Fish kill investigated in P.E.I.
P.E.I. environment officials are investigating a kill of what may be thousands of fish in the Montrose River on the western end of the Island.
Rosanne MacFarlane, freshwater fisheries biologist for the province, told CBC News on Wednesday a section of the stream just under two kilometres in length was affected, on the east branch of the Montrose River upstream from Marchbank Pond. The river runs into the Kildare River, which runs into the Gulf of St. Lawrence south of Tignish.
The kill was reported by the local watershed management group Tuesday, but could be related to Sunday's heavy rains.
"The fish are starting to decompose. They've been dead for a couple of days at least, and so it's getting harder to pick them up," MacFarlane said.
In the past, heavy rains on P.E.I. have caused run-off from agricultural land into streams, leading to fish kills. MacFarlane said that possibility is being investigated, but it is too early to name the cause.
"We would just be speculating at this point," she said. "This is an active investigation."

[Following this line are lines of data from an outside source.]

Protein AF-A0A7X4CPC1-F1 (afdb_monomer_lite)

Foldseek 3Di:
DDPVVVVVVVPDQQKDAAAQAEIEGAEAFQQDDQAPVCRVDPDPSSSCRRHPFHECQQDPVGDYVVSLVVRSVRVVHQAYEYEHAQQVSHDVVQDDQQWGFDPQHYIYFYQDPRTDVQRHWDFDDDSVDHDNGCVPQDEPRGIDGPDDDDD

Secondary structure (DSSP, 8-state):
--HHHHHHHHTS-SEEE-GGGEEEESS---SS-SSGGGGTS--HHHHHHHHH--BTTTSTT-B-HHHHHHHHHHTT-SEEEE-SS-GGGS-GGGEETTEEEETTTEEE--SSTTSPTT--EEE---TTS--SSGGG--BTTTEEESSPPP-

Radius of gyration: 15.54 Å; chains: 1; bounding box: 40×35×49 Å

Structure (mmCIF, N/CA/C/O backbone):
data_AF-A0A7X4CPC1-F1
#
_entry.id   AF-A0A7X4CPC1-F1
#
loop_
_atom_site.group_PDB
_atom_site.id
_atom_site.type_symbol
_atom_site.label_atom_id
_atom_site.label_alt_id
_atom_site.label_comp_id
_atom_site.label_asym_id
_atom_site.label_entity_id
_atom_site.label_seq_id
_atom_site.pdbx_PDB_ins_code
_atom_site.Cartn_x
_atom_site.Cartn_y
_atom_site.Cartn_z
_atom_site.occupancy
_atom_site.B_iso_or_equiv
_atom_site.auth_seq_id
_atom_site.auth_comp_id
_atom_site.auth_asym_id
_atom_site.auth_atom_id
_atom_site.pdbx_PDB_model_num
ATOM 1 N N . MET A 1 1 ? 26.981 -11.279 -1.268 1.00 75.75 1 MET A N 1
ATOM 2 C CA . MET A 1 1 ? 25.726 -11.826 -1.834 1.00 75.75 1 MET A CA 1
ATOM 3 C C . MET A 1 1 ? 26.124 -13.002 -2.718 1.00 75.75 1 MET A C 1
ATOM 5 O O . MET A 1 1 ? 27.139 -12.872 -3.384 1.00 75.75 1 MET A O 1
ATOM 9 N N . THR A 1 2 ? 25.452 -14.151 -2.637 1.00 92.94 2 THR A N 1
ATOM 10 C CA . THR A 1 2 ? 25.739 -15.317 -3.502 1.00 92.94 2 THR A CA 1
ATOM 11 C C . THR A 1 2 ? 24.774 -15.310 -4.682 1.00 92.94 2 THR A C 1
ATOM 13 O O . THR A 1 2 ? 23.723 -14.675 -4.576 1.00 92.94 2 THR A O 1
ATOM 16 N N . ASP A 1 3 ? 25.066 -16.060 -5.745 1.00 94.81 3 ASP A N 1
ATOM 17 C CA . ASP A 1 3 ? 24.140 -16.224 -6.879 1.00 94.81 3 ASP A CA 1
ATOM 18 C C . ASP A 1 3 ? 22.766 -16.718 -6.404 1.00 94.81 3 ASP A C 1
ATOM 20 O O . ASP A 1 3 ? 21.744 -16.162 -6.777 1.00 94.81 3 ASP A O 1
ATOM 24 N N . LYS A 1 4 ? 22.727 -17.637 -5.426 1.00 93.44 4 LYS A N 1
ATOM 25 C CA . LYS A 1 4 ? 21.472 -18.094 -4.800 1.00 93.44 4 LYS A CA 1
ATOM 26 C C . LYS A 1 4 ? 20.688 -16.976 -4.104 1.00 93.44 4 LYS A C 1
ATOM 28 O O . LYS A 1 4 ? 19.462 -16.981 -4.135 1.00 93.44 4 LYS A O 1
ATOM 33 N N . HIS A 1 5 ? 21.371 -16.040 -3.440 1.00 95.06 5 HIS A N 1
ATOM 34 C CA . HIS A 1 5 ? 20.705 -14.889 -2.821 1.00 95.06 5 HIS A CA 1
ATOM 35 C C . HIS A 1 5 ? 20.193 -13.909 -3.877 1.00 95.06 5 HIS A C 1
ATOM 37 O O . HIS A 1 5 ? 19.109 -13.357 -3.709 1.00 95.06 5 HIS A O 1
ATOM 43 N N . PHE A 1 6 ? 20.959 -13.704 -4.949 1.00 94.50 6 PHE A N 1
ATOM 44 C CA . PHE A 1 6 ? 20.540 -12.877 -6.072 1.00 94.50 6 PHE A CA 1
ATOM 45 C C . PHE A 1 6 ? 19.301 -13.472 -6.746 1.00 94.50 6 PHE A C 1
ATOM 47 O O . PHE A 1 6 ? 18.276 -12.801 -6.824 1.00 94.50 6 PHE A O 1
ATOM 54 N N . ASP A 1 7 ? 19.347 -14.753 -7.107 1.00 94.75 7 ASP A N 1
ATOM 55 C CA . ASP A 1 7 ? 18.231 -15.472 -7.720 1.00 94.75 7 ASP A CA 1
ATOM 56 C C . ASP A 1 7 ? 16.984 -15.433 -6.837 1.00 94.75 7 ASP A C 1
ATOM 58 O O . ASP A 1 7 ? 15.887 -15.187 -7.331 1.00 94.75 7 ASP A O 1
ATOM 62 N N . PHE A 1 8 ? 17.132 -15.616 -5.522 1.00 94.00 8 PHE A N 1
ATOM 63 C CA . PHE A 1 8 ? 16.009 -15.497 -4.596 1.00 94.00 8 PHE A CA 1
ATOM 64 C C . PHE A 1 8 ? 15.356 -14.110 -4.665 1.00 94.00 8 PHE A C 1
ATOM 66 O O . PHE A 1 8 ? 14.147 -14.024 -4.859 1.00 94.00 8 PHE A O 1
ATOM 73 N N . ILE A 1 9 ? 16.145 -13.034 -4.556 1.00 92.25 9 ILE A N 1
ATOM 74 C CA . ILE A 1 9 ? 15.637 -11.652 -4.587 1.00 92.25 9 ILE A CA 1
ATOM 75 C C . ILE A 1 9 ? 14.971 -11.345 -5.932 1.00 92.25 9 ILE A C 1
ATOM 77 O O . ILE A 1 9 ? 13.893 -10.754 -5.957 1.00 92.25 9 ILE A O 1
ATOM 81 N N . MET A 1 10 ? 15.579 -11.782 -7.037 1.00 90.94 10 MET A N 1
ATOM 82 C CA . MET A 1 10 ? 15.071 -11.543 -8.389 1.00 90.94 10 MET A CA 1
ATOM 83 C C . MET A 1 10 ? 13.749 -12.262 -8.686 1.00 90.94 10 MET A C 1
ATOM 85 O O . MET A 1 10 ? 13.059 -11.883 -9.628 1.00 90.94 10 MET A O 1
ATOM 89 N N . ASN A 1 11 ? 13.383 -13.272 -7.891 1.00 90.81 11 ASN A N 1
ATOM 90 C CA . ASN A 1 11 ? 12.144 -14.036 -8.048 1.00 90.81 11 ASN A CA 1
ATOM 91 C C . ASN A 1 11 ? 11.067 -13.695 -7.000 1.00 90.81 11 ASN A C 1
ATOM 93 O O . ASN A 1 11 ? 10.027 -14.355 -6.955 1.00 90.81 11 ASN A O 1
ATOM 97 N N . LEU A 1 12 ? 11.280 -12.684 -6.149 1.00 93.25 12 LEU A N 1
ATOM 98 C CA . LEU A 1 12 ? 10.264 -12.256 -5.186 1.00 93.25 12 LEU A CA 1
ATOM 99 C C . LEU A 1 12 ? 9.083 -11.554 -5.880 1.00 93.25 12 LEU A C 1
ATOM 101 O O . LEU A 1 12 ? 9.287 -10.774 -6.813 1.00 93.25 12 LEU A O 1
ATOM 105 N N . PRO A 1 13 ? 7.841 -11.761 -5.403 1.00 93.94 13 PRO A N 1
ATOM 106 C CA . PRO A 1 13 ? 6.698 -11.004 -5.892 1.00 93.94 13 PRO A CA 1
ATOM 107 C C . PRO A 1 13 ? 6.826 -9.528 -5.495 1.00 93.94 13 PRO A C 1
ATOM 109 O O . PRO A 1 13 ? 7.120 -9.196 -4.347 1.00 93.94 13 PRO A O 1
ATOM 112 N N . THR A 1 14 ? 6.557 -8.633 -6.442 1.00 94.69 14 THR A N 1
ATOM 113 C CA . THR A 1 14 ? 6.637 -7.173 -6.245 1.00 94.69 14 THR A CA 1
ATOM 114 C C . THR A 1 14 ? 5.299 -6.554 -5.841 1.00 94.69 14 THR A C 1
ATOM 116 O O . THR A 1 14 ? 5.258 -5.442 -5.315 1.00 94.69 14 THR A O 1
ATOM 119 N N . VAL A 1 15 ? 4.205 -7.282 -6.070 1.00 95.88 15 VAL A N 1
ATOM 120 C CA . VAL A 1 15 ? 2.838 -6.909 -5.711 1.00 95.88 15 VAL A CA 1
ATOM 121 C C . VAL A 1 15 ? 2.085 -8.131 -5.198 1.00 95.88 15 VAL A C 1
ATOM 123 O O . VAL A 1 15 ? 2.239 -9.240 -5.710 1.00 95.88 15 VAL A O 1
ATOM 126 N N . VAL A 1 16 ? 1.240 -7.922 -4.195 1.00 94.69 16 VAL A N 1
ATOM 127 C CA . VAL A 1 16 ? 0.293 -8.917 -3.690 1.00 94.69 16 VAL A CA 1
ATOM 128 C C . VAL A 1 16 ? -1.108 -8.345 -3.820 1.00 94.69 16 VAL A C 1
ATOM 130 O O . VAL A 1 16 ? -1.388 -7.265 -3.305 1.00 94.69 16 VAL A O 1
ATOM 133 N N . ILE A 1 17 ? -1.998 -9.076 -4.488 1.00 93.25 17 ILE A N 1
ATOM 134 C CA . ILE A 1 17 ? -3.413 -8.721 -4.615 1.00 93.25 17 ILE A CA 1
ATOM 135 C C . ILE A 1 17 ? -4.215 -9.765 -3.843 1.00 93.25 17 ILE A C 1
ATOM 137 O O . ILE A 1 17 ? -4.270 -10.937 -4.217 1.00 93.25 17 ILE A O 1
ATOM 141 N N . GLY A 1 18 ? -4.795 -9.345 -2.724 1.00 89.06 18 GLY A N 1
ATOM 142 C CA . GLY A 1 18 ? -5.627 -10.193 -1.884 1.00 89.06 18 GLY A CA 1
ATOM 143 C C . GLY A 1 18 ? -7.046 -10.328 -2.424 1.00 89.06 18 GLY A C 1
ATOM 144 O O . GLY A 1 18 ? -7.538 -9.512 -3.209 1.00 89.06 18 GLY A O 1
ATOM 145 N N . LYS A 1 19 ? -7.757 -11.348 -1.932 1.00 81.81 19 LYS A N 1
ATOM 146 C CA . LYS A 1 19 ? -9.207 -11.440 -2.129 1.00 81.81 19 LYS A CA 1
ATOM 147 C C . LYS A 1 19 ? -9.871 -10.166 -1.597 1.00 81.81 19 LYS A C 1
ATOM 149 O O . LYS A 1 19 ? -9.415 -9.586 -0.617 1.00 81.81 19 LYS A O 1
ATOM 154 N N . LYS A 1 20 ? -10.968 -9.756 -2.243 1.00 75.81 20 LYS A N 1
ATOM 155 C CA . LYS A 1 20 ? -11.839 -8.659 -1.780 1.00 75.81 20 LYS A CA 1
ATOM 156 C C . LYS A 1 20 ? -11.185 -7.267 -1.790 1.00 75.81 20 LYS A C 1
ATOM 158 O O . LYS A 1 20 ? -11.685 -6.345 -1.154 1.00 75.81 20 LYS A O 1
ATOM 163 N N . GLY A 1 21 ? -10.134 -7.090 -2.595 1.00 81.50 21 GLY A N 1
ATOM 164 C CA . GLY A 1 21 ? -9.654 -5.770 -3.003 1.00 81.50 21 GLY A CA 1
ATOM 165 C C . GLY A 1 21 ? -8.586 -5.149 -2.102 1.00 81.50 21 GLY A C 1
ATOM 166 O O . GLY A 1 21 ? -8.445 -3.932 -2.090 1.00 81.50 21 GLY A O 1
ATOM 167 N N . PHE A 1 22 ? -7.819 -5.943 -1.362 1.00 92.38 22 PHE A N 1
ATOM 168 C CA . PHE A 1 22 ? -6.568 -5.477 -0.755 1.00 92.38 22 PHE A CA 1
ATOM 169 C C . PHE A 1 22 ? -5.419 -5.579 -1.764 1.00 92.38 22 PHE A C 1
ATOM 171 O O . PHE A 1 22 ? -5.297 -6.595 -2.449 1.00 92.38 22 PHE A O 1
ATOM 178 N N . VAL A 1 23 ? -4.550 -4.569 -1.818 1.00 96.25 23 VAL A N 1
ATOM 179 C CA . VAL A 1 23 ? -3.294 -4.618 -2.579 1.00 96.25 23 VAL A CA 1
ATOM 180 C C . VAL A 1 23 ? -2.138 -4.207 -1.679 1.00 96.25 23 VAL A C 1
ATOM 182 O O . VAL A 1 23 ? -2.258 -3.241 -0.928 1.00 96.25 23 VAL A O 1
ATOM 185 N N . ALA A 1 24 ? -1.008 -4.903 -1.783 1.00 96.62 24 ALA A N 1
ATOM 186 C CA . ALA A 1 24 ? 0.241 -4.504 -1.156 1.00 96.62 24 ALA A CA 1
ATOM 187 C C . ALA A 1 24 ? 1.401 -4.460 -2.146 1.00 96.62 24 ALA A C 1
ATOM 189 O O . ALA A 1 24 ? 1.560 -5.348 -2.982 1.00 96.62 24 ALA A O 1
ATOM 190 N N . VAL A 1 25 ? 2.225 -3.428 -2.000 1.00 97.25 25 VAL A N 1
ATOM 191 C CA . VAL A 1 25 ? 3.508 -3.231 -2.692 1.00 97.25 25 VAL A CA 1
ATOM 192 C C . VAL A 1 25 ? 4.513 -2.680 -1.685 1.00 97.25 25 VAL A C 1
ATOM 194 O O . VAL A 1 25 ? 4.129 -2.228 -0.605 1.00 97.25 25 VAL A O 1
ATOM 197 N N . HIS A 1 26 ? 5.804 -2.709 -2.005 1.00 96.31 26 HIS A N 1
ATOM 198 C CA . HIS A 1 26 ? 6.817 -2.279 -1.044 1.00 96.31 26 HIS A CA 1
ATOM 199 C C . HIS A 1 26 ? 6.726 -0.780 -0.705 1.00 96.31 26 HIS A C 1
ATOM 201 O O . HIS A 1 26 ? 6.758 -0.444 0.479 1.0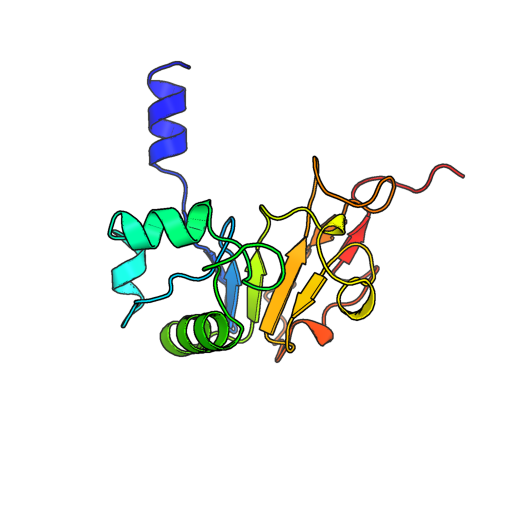0 96.31 26 HIS A O 1
ATOM 207 N N . ALA A 1 27 ? 6.594 0.110 -1.698 1.00 96.38 27 ALA A N 1
ATOM 208 C CA . ALA A 1 27 ? 6.752 1.557 -1.507 1.00 96.38 27 ALA A CA 1
ATOM 209 C C . ALA A 1 27 ? 5.581 2.424 -2.000 1.00 96.38 27 ALA A C 1
ATOM 211 O O . ALA A 1 27 ? 4.930 3.097 -1.194 1.00 96.38 27 ALA A O 1
ATOM 212 N N . GLY A 1 28 ? 5.308 2.439 -3.306 1.00 96.88 28 GLY A N 1
ATOM 213 C CA . GLY A 1 28 ? 4.324 3.333 -3.919 1.00 96.88 28 GLY A CA 1
ATOM 214 C C . GLY A 1 28 ? 3.473 2.651 -4.991 1.00 96.88 28 GLY A C 1
ATOM 215 O O . GLY A 1 28 ? 3.831 1.581 -5.474 1.00 96.88 28 GLY A O 1
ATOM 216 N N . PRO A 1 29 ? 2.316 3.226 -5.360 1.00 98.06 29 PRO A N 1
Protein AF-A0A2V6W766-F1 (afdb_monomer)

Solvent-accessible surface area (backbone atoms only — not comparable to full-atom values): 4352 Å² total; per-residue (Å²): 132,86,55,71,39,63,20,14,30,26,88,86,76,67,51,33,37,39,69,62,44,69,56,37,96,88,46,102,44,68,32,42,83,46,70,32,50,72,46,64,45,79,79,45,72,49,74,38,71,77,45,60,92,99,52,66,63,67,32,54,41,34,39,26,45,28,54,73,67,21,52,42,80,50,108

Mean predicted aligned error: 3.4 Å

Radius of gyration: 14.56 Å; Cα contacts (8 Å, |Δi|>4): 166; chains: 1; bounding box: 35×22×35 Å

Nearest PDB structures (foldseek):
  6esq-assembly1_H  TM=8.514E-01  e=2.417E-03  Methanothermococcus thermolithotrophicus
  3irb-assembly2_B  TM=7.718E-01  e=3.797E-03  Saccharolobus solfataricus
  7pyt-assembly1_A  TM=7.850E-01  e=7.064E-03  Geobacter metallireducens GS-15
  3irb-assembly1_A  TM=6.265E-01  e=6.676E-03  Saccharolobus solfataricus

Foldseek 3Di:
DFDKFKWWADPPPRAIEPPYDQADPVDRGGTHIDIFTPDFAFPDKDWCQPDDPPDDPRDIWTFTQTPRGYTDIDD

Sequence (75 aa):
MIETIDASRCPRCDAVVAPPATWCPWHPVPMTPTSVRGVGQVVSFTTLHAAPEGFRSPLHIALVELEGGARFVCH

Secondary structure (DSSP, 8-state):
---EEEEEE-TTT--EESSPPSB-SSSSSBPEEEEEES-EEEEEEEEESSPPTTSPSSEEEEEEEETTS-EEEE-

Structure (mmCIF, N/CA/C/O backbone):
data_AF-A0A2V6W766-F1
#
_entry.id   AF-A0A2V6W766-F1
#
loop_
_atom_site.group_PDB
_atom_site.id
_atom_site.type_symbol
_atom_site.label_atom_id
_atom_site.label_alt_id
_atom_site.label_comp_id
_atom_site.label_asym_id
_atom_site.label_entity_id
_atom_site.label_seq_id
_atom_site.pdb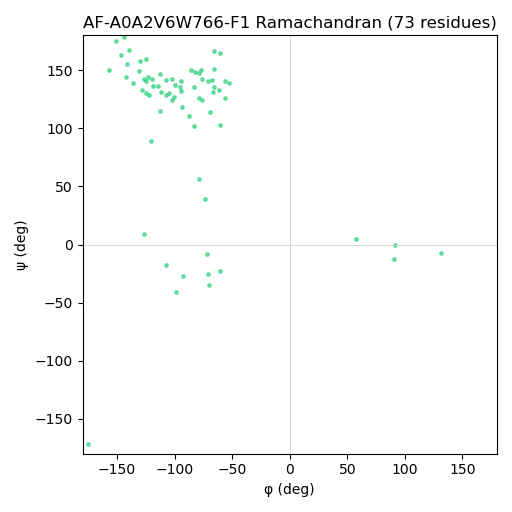x_PDB_ins_code
_atom_site.Cartn_x
_atom_site.Cartn_y
_atom_site.Cartn_z
_atom_site.occupancy
_atom_site.B_iso_or_equiv
_atom_site.auth_seq_id
_atom_site.auth_comp_id
_atom_site.auth_asym_id
_atom_site.auth_atom_id
_atom_site.pdbx_PDB_model_num
ATOM 1 N N . MET A 1 1 ? -19.027 4.790 -11.016 1.00 62.28 1 MET A N 1
ATOM 2 C CA . MET A 1 1 ? -17.659 5.004 -11.533 1.00 62.28 1 MET A CA 1
ATOM 3 C C . MET A 1 1 ? -16.720 4.539 -10.437 1.00 62.28 1 MET A C 1
ATOM 5 O O . MET A 1 1 ? -16.963 4.909 -9.299 1.00 62.28 1 MET A O 1
ATOM 9 N N . ILE A 1 2 ? -15.777 3.644 -10.732 1.00 77.94 2 ILE A N 1
ATOM 10 C CA . ILE A 1 2 ? -14.819 3.158 -9.728 1.00 77.94 2 ILE A CA 1
ATOM 11 C C . ILE A 1 2 ? -13.751 4.239 -9.560 1.00 77.94 2 ILE A C 1
ATOM 13 O O . ILE A 1 2 ? -13.185 4.676 -10.562 1.00 77.94 2 ILE A O 1
ATOM 17 N N . GLU A 1 3 ? -13.514 4.683 -8.328 1.00 87.06 3 GLU A N 1
ATOM 18 C CA . GLU A 1 3 ? -12.466 5.659 -8.023 1.00 87.06 3 GLU A CA 1
ATOM 19 C C . GLU A 1 3 ? -11.077 5.072 -8.301 1.00 87.06 3 GLU A C 1
ATOM 21 O O . GLU A 1 3 ? -10.870 3.859 -8.235 1.00 87.06 3 GLU A O 1
ATOM 26 N N . THR A 1 4 ? -10.120 5.928 -8.648 1.00 93.56 4 THR A N 1
ATOM 27 C CA . THR A 1 4 ? -8.722 5.542 -8.864 1.00 93.56 4 THR A CA 1
ATOM 28 C C . THR A 1 4 ? -7.861 6.039 -7.716 1.00 93.56 4 THR A C 1
ATOM 30 O O . THR A 1 4 ? -8.053 7.155 -7.243 1.00 93.56 4 THR A O 1
ATOM 33 N N . ILE A 1 5 ? -6.890 5.227 -7.307 1.00 94.94 5 ILE A N 1
ATOM 34 C CA . ILE A 1 5 ? -5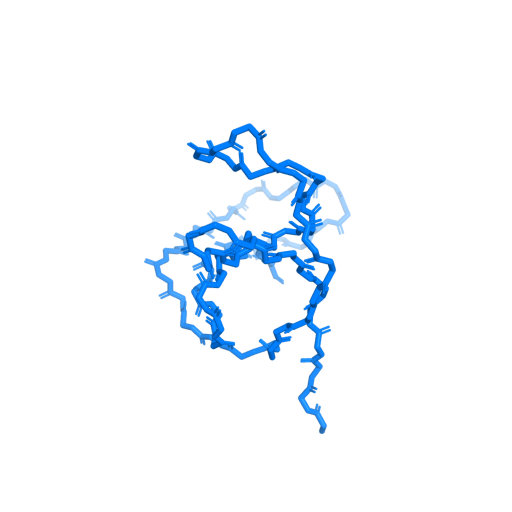.921 5.564 -6.264 1.00 94.94 5 ILE A CA 1
ATOM 35 C C . ILE A 1 5 ? -4.572 5.814 -6.934 1.00 94.94 5 ILE A C 1
ATOM 37 O O . ILE A 1 5 ? -4.101 4.985 -7.721 1.00 94.94 5 ILE A O 1
ATOM 41 N N . ASP A 1 6 ? -3.957 6.950 -6.617 1.00 96.50 6 ASP A N 1
ATOM 42 C CA . ASP A 1 6 ? -2.610 7.270 -7.077 1.00 96.50 6 ASP A CA 1
ATOM 43 C C . ASP A 1 6 ? -1.594 6.300 -6.472 1.00 96.50 6 ASP A C 1
ATOM 45 O O . ASP A 1 6 ? -1.607 5.985 -5.279 1.00 96.50 6 ASP A O 1
ATOM 49 N N . ALA A 1 7 ? -0.683 5.834 -7.314 1.00 97.00 7 ALA A N 1
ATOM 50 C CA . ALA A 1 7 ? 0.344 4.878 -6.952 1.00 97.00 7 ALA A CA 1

More than 40 millimetres of rain fell in some parts of West Prince on Sunday.
MacFarlane said officials followed a trail of dead fish to a point of concern on Tuesday.
"In any fish kill investigation, you follow the dead fish to a point where you see live fish again, and you consider that to be a possible point of entry for something that may have killed the fish," she said.
Samples of fish, water, foliage and sediment were taken at that point for further tests.